Directions ::
In the entries below, find the line with "GLN A 1 12 ? -3.706" and the line with "ATOM 123 O O"; copy them and every line between them exactly, but not the pictures.
Segment Start: Records
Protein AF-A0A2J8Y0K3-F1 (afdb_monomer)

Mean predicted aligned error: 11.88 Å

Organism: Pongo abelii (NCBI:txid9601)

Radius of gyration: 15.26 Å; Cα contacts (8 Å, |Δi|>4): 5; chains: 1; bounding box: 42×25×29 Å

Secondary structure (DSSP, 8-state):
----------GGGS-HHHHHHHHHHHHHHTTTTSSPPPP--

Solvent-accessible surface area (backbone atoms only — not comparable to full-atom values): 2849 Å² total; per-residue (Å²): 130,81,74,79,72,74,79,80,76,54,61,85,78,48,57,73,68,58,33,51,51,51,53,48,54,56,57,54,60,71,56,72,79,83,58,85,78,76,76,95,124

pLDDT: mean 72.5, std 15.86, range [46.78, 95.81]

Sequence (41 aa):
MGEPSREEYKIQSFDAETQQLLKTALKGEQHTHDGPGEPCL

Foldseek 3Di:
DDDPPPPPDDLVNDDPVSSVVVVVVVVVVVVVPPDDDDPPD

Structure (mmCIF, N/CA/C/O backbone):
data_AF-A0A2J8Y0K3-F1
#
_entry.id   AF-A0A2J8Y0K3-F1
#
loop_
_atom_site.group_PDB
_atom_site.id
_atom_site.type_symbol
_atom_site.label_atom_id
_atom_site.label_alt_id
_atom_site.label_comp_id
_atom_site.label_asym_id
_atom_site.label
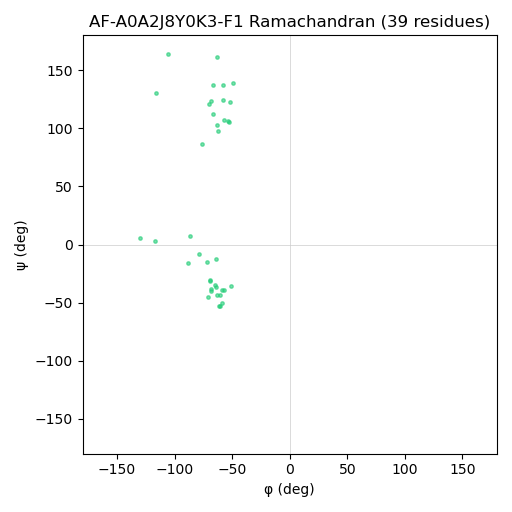_entity
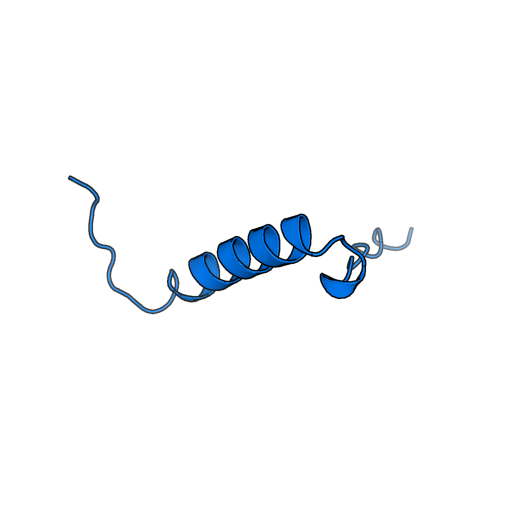_id
_atom_site.label_seq_id
_atom_site.pdbx_PDB_ins_code
_atom_site.Cartn_x
_atom_site.Cartn_y
_atom_site.Cartn_z
_atom_site.occupancy
_atom_site.B_iso_or_equiv
_atom_site.auth_seq_id
_atom_site.auth_comp_id
_atom_site.auth_asym_id
_atom_site.auth_a
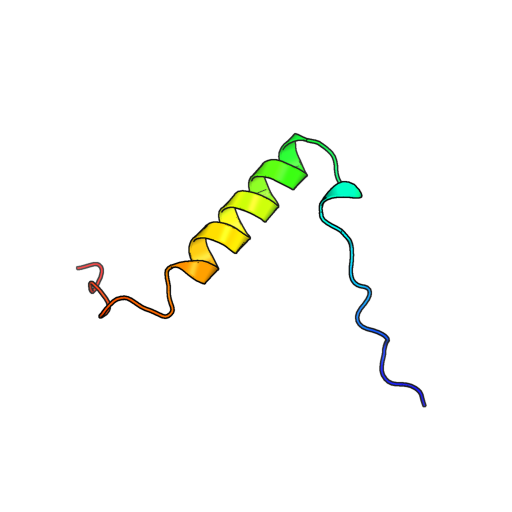tom_id
_atom_site.pdbx_PDB_model_num
ATOM 1 N N . MET A 1 1 ? -25.067 1.464 -21.361 1.00 63.41 1 MET A N 1
ATOM 2 C CA . MET A 1 1 ? -24.652 0.618 -20.225 1.00 63.41 1 MET A CA 1
ATOM 3 C C . MET A 1 1 ? -23.222 1.011 -19.939 1.00 63.41 1 MET A C 1
ATOM 5 O O . MET A 1 1 ? -22.394 0.807 -20.815 1.00 63.41 1 MET A O 1
ATOM 9 N N . GLY A 1 2 ? -22.995 1.746 -18.847 1.00 65.50 2 GLY A N 1
ATOM 10 C CA . GLY A 1 2 ? -21.664 2.247 -18.505 1.00 65.50 2 GLY A CA 1
ATOM 11 C C . GLY A 1 2 ? -20.706 1.076 -18.364 1.00 65.50 2 GLY A C 1
ATOM 12 O O . GLY A 1 2 ? -21.094 0.034 -17.836 1.00 65.50 2 GLY A O 1
ATOM 13 N N . GLU A 1 3 ? -19.501 1.228 -18.898 1.00 63.75 3 GLU A N 1
ATOM 14 C CA . GLU A 1 3 ? -18.422 0.273 -18.680 1.00 63.75 3 GLU A CA 1
ATOM 15 C C . GLU A 1 3 ? -18.323 -0.001 -17.172 1.00 63.75 3 GLU A C 1
ATOM 17 O O . GLU A 1 3 ? -18.508 0.940 -16.390 1.00 63.75 3 GLU A O 1
ATOM 22 N N . PRO A 1 4 ? -18.112 -1.255 -16.727 1.00 61.69 4 PRO A N 1
ATOM 23 C CA . PRO A 1 4 ? -17.859 -1.508 -15.319 1.00 61.69 4 PRO A CA 1
ATOM 24 C C . PRO A 1 4 ? -16.644 -0.663 -14.964 1.00 61.69 4 PRO A C 1
ATOM 26 O O . PRO A 1 4 ? -15.545 -0.938 -15.446 1.00 61.69 4 PRO A O 1
ATOM 29 N N . SER A 1 5 ? -16.873 0.422 -14.217 1.00 66.19 5 SER A N 1
ATOM 30 C CA . SER A 1 5 ? -15.813 1.270 -13.695 1.00 66.19 5 SER A CA 1
ATOM 31 C C . SER A 1 5 ? -14.898 0.309 -12.978 1.00 66.19 5 SER A C 1
ATOM 33 O O . SER A 1 5 ? -15.298 -0.257 -11.966 1.00 66.19 5 SER A O 1
ATOM 35 N N . ARG A 1 6 ? -13.746 0.017 -13.583 1.00 65.38 6 ARG A N 1
ATOM 36 C CA . ARG A 1 6 ? -12.772 -0.930 -13.060 1.00 65.38 6 ARG A CA 1
ATOM 37 C C . ARG A 1 6 ? -12.505 -0.434 -11.649 1.00 65.38 6 ARG A C 1
ATOM 39 O O . ARG A 1 6 ? -11.978 0.663 -11.505 1.00 65.38 6 ARG A O 1
ATOM 46 N N . GLU A 1 7 ? -13.024 -1.118 -10.634 1.00 71.00 7 GLU A N 1
ATOM 47 C CA . GLU A 1 7 ? -12.919 -0.624 -9.267 1.00 71.00 7 GLU A CA 1
ATOM 48 C C . GLU A 1 7 ? -11.432 -0.600 -8.931 1.00 71.00 7 GLU A C 1
ATOM 50 O O . GLU A 1 7 ? -10.790 -1.634 -8.753 1.00 71.00 7 GLU A O 1
ATOM 55 N N . GLU A 1 8 ? -10.850 0.597 -8.958 1.00 73.69 8 GLU A N 1
ATOM 56 C CA . GLU A 1 8 ? -9.451 0.802 -8.636 1.00 73.69 8 GLU A CA 1
ATOM 57 C C . GLU A 1 8 ? -9.314 0.714 -7.122 1.00 73.69 8 GLU A C 1
ATOM 59 O O . GLU A 1 8 ? -9.386 1.704 -6.387 1.00 73.69 8 GLU A O 1
ATOM 64 N N . TYR A 1 9 ? -9.141 -0.513 -6.641 1.00 79.31 9 TYR A N 1
ATOM 65 C CA . TYR A 1 9 ? -8.795 -0.755 -5.254 1.00 79.31 9 TYR A CA 1
ATOM 66 C C . TYR A 1 9 ? -7.388 -0.211 -5.006 1.00 79.31 9 TYR A C 1
ATOM 68 O O . TYR A 1 9 ? -6.390 -0.708 -5.533 1.00 79.31 9 TYR A O 1
ATOM 76 N N . LYS A 1 10 ? -7.296 0.847 -4.196 1.00 83.75 10 LYS A N 1
ATOM 77 C CA . LYS A 1 10 ? -6.006 1.405 -3.785 1.00 83.75 10 LYS A CA 1
ATOM 78 C C . LYS A 1 10 ? -5.298 0.385 -2.901 1.00 83.75 10 LYS A C 1
ATOM 80 O O . LYS A 1 10 ? -5.897 -0.146 -1.976 1.00 83.75 10 LYS A O 1
ATOM 85 N N . ILE A 1 11 ? -3.992 0.195 -3.096 1.00 82.06 11 ILE A N 1
ATOM 86 C CA . ILE A 1 11 ? -3.175 -0.662 -2.215 1.00 82.06 11 ILE A CA 1
ATOM 87 C C . ILE A 1 11 ? -3.354 -0.293 -0.735 1.00 82.06 11 ILE A C 1
ATOM 89 O O . ILE A 1 11 ? -3.402 -1.165 0.120 1.00 82.06 11 ILE A O 1
ATOM 93 N N . GLN A 1 12 ? -3.518 0.995 -0.426 1.00 86.62 12 GLN A N 1
ATOM 94 C CA . 
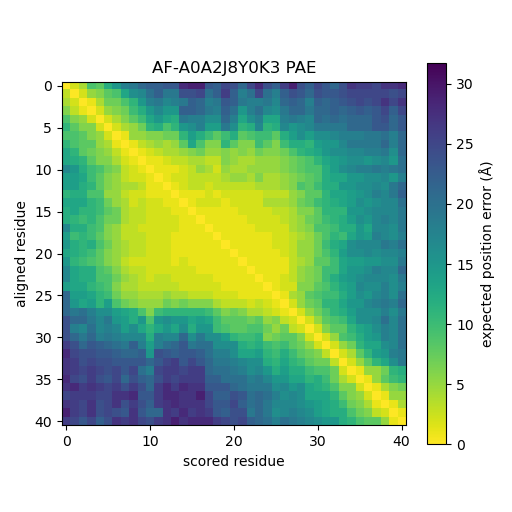GLN A 1 12 ? -3.706 1.483 0.945 1.00 86.62 12 GLN A CA 1
ATOM 95 C C . GLN A 1 12 ? -4.996 0.983 1.618 1.00 86.62 12 GLN A C 1
ATOM 97 O O . GLN A 1 12 ? -5.140 1.133 2.825 1.00 86.62 12 GLN A O 1
ATOM 102 N N . SER A 1 13 ? -5.922 0.400 0.854 1.00 91.69 13 SER A N 1
ATOM 103 C CA . SER A 1 13 ? -7.158 -0.196 1.362 1.00 91.69 13 SER A CA 1
ATOM 104 C C . SER A 1 13 ? -6.961 -1.589 1.971 1.00 91.69 13 SER A C 1
ATOM 106 O O . SER A 1 13 ? -7.904 -2.112 2.553 1.00 91.69 13 SER A O 1
ATOM 108 N N . PHE A 1 14 ? -5.772 -2.188 1.850 1.00 90.44 14 PHE A N 1
ATOM 109 C CA . PHE A 1 14 ? -5.469 -3.522 2.374 1.00 90.44 14 PHE A CA 1
ATOM 110 C C . PHE A 1 14 ? -4.597 -3.475 3.636 1.00 90.44 14 PHE A C 1
ATOM 112 O O . PHE A 1 14 ? -3.932 -2.475 3.907 1.00 90.44 14 PHE A O 1
ATOM 119 N N . ASP A 1 15 ? -4.538 -4.580 4.377 1.00 95.81 15 ASP A N 1
ATOM 120 C CA . ASP A 1 15 ? -3.619 -4.766 5.504 1.00 95.81 15 ASP A CA 1
ATOM 121 C C . ASP A 1 15 ? -2.141 -4.728 5.089 1.00 95.81 15 ASP A C 1
ATOM 123 O O . ASP A 1 15 ? -1.789 -4.925 3.925 1.00 95.81 15 ASP A O 1
ATOM 127 N N . ALA A 1 16 ? -1.248 -4.508 6.058 1.00 92.12 16 ALA A N 1
ATOM 128 C CA . ALA A 1 16 ? 0.185 -4.334 5.809 1.00 92.12 16 ALA A CA 1
ATOM 129 C C . ALA A 1 16 ? 0.834 -5.521 5.068 1.00 92.12 16 ALA A C 1
ATOM 131 O O . ALA A 1 16 ? 1.661 -5.301 4.183 1.00 92.12 16 ALA A O 1
ATOM 132 N N . GLU A 1 17 ? 0.438 -6.756 5.388 1.00 93.44 17 GLU A N 1
ATOM 133 C CA . GLU A 1 17 ? 0.911 -7.975 4.716 1.00 93.44 17 GLU A CA 1
ATOM 134 C C . GLU A 1 17 ? 0.534 -7.971 3.225 1.00 93.44 17 GLU A C 1
ATOM 136 O O . GLU A 1 17 ? 1.397 -8.040 2.346 1.00 93.44 17 GLU A O 1
ATOM 141 N N . THR A 1 18 ? -0.750 -7.766 2.931 1.00 90.56 18 THR A N 1
ATOM 142 C CA . THR A 1 18 ? -1.291 -7.700 1.568 1.00 90.56 18 THR A CA 1
ATOM 143 C C . THR A 1 18 ? -0.735 -6.512 0.784 1.00 90.56 18 THR A C 1
ATOM 145 O O . THR A 1 18 ? -0.439 -6.631 -0.405 1.00 90.56 18 THR A O 1
ATOM 148 N N . GLN A 1 19 ? -0.517 -5.367 1.437 1.00 92.44 19 GLN A N 1
ATOM 149 C CA . GL
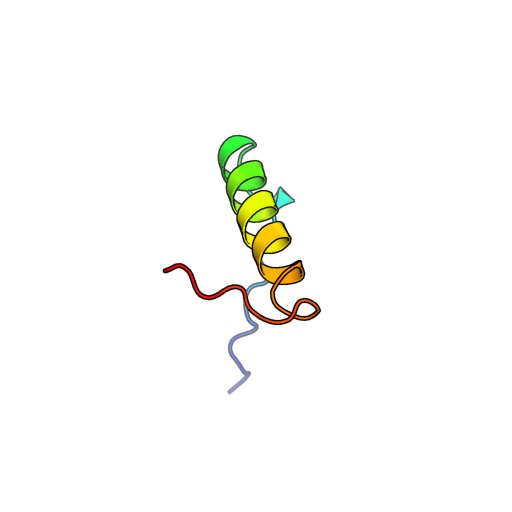N A 1 19 ? 0.140 -4.220 0.816 1.00 92.44 19 GLN A CA 1
ATOM 150 C C . GLN A 1 19 ? 1.555 -4.551 0.352 1.00 92.44 19 GLN A C 1
ATOM 152 O O . GLN A 1 19 ? 1.945 -4.129 -0.736 1.00 92.44 19 GLN A O 1
ATOM 157 N N . GLN A 1 20 ? 2.341 -5.261 1.165 1.00 90.38 20 GLN A N 1
ATOM 158 C CA . GLN A 1 20 ? 3.697 -5.648 0
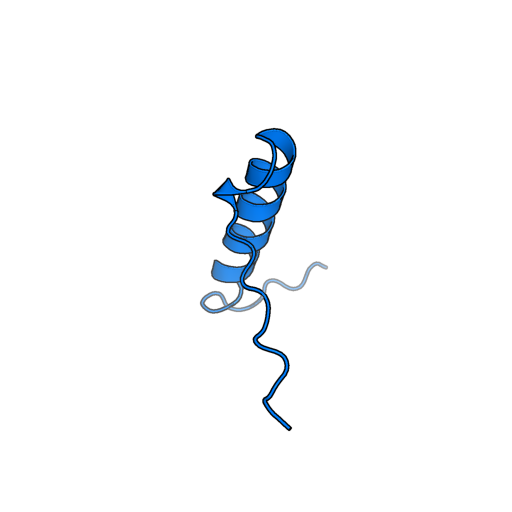.780 1.00 90.38 20 GLN A CA 1
ATOM 159 C C . GLN A 1 20 ? 3.697 -6.673 -0.352 1.00 90.38 20 GLN A C 1
ATOM 161 O O . GLN A 1 20 ? 4.508 -6.544 -1.272 1.00
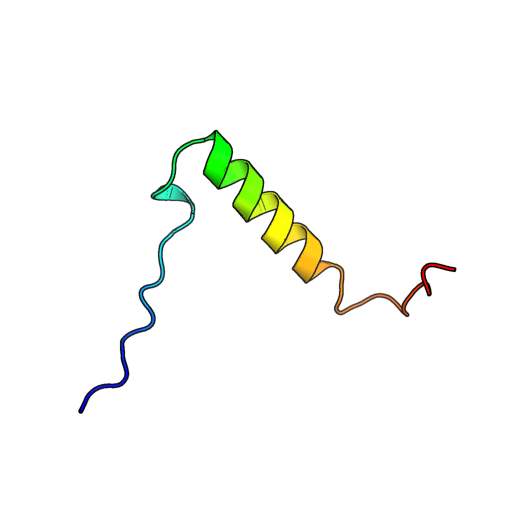 90.38 20 GLN A O 1
ATOM 166 N N . LEU A 1 21 ? 2.757 -7.621 -0.340 1.00 91.38 21 LEU A N 1
ATOM 167 C CA . LEU A 1 21 ? 2.577 -8.583 -1.424 1.00 91.38 21 LEU A CA 1
ATOM 168 C C . LEU A 1 21 ? 2.257 -7.878 -2.752 1.00 91.38 21 LEU A C 1
ATOM 170 O O . LEU A 1 21 ? 2.973 -8.062 -3.735 1.00 91.38 21 LEU A O 1
ATOM 174 N N . LEU A 1 22 ? 1.244 -7.002 -2.764 1.00 90.56 22 LEU A N 1
ATOM 175 C CA . LEU A 1 22 ? 0.836 -6.251 -3.957 1.00 90.56 22 LEU A CA 1
ATOM 176 C C . LEU A 1 22 ? 1.940 -5.304 -4.447 1.00 90.56 22 LEU A C 1
ATOM 178 O O . LEU A 1 22 ? 2.230 -5.268 -5.638 1.00 90.56 22 LEU A O 1
ATOM 182 N N . LYS A 1 23 ? 2.612 -4.571 -3.545 1.00 88.94 23 LYS A N 1
ATOM 183 C CA . LYS A 1 23 ? 3.758 -3.713 -3.904 1.00 88.94 23 LYS A CA 1
ATOM 184 C C . LYS A 1 23 ? 4.890 -4.513 -4.549 1.00 88.94 23 LYS A C 1
ATOM 186 O O . LYS A 1 23 ? 5.512 -4.018 -5.481 1.00 88.94 23 LYS A O 1
ATOM 191 N N . THR A 1 24 ? 5.163 -5.722 -4.059 1.00 88.06 24 THR A N 1
ATOM 192 C CA . THR A 1 24 ? 6.226 -6.589 -4.588 1.00 88.06 24 THR A CA 1
ATOM 193 C C . THR A 1 24 ? 5.865 -7.135 -5.966 1.00 88.06 24 THR A C 1
ATOM 195 O O . THR A 1 24 ? 6.692 -7.052 -6.870 1.00 88.06 24 THR A O 1
ATOM 198 N N . ALA A 1 25 ? 4.628 -7.608 -6.150 1.00 85.94 25 ALA A N 1
ATOM 199 C CA . ALA A 1 25 ? 4.125 -8.066 -7.445 1.00 85.94 25 ALA A CA 1
ATOM 200 C C . ALA A 1 25 ? 4.182 -6.948 -8.503 1.00 85.94 25 ALA A C 1
ATOM 202 O O . ALA A 1 25 ? 4.819 -7.105 -9.543 1.00 85.94 25 ALA A O 1
ATOM 203 N N . LEU A 1 26 ? 3.655 -5.761 -8.175 1.00 83.81 26 LEU A N 1
ATOM 204 C CA . LEU A 1 26 ? 3.674 -4.606 -9.079 1.00 83.81 26 LEU A CA 1
ATOM 205 C C . LEU A 1 26 ? 5.092 -4.100 -9.382 1.00 83.81 26 LEU A C 1
ATOM 207 O O . LEU A 1 26 ? 5.370 -3.654 -10.494 1.00 83.81 26 LEU A O 1
ATOM 211 N N . LYS A 1 27 ? 6.010 -4.161 -8.408 1.00 79.62 27 LYS A N 1
ATOM 212 C CA . LYS A 1 27 ? 7.419 -3.791 -8.611 1.00 79.62 27 LYS A CA 1
ATOM 213 C C . LYS A 1 27 ? 8.151 -4.799 -9.506 1.00 79.62 27 LYS A C 1
ATOM 215 O O . LYS A 1 27 ? 9.055 -4.396 -10.233 1.00 79.62 27 LYS A O 1
ATOM 220 N N . GLY A 1 28 ? 7.766 -6.076 -9.466 1.00 63.97 28 GLY A N 1
ATOM 221 C CA . GLY A 1 28 ? 8.282 -7.121 -10.354 1.00 63.97 28 GLY A CA 1
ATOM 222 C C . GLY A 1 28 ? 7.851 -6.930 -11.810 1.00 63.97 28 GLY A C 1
Segment End: Records
Reply ::
GLN A 1 12 ? -3.706 1.483 0.945 1.00 86.62 12 GLN A CA 1
ATOM 95 C C . GLN A 1 12 ? -4.996 0.983 1.618 1.00 86.62 12 GLN A C 1
ATOM 97 O O . GLN A 1 12 ? -5.140 1.133 2.825 1.00 86.62 12 GLN A O 1
ATOM 102 N N . SER A 1 13 ? -5.922 0.400 0.854 1.00 91.69 13 SER A N 1
ATOM 103 C CA . SER A 1 13 ? -7.158 -0.196 1.362 1.00 91.69 13 SER A CA 1
ATOM 104 C C . SER A 1 13 ? -6.961 -1.589 1.971 1.00 91.69 13 SER A C 1
ATOM 106 O O . SER A 1 13 ? -7.904 -2.112 2.553 1.00 91.69 13 SER A O 1
ATOM 108 N N . PHE A 1 14 ? -5.772 -2.188 1.850 1.00 90.44 14 PHE A N 1
ATOM 109 C CA . PHE A 1 14 ? -5.469 -3.522 2.374 1.00 90.44 14 PHE A CA 1
ATOM 110 C C . PHE A 1 14 ? -4.597 -3.475 3.636 1.00 90.44 14 PHE A C 1
ATOM 112 O O . PHE A 1 14 ? -3.932 -2.475 3.907 1.00 90.44 14 PHE A O 1
ATOM 119 N N . ASP A 1 15 ? -4.538 -4.580 4.377 1.00 95.81 15 ASP A N 1
ATOM 120 C CA . ASP A 1 15 ? -3.619 -4.766 5.504 1.00 95.81 15 ASP A CA 1
ATOM 121 C C . ASP A 1 15 ? -2.141 -4.728 5.089 1.00 95.81 15 ASP A C 1
ATOM 123 O O . ASP A 1 15 ? -1.789 -4.925 3.925 1.00 95.81 15 ASP A O 1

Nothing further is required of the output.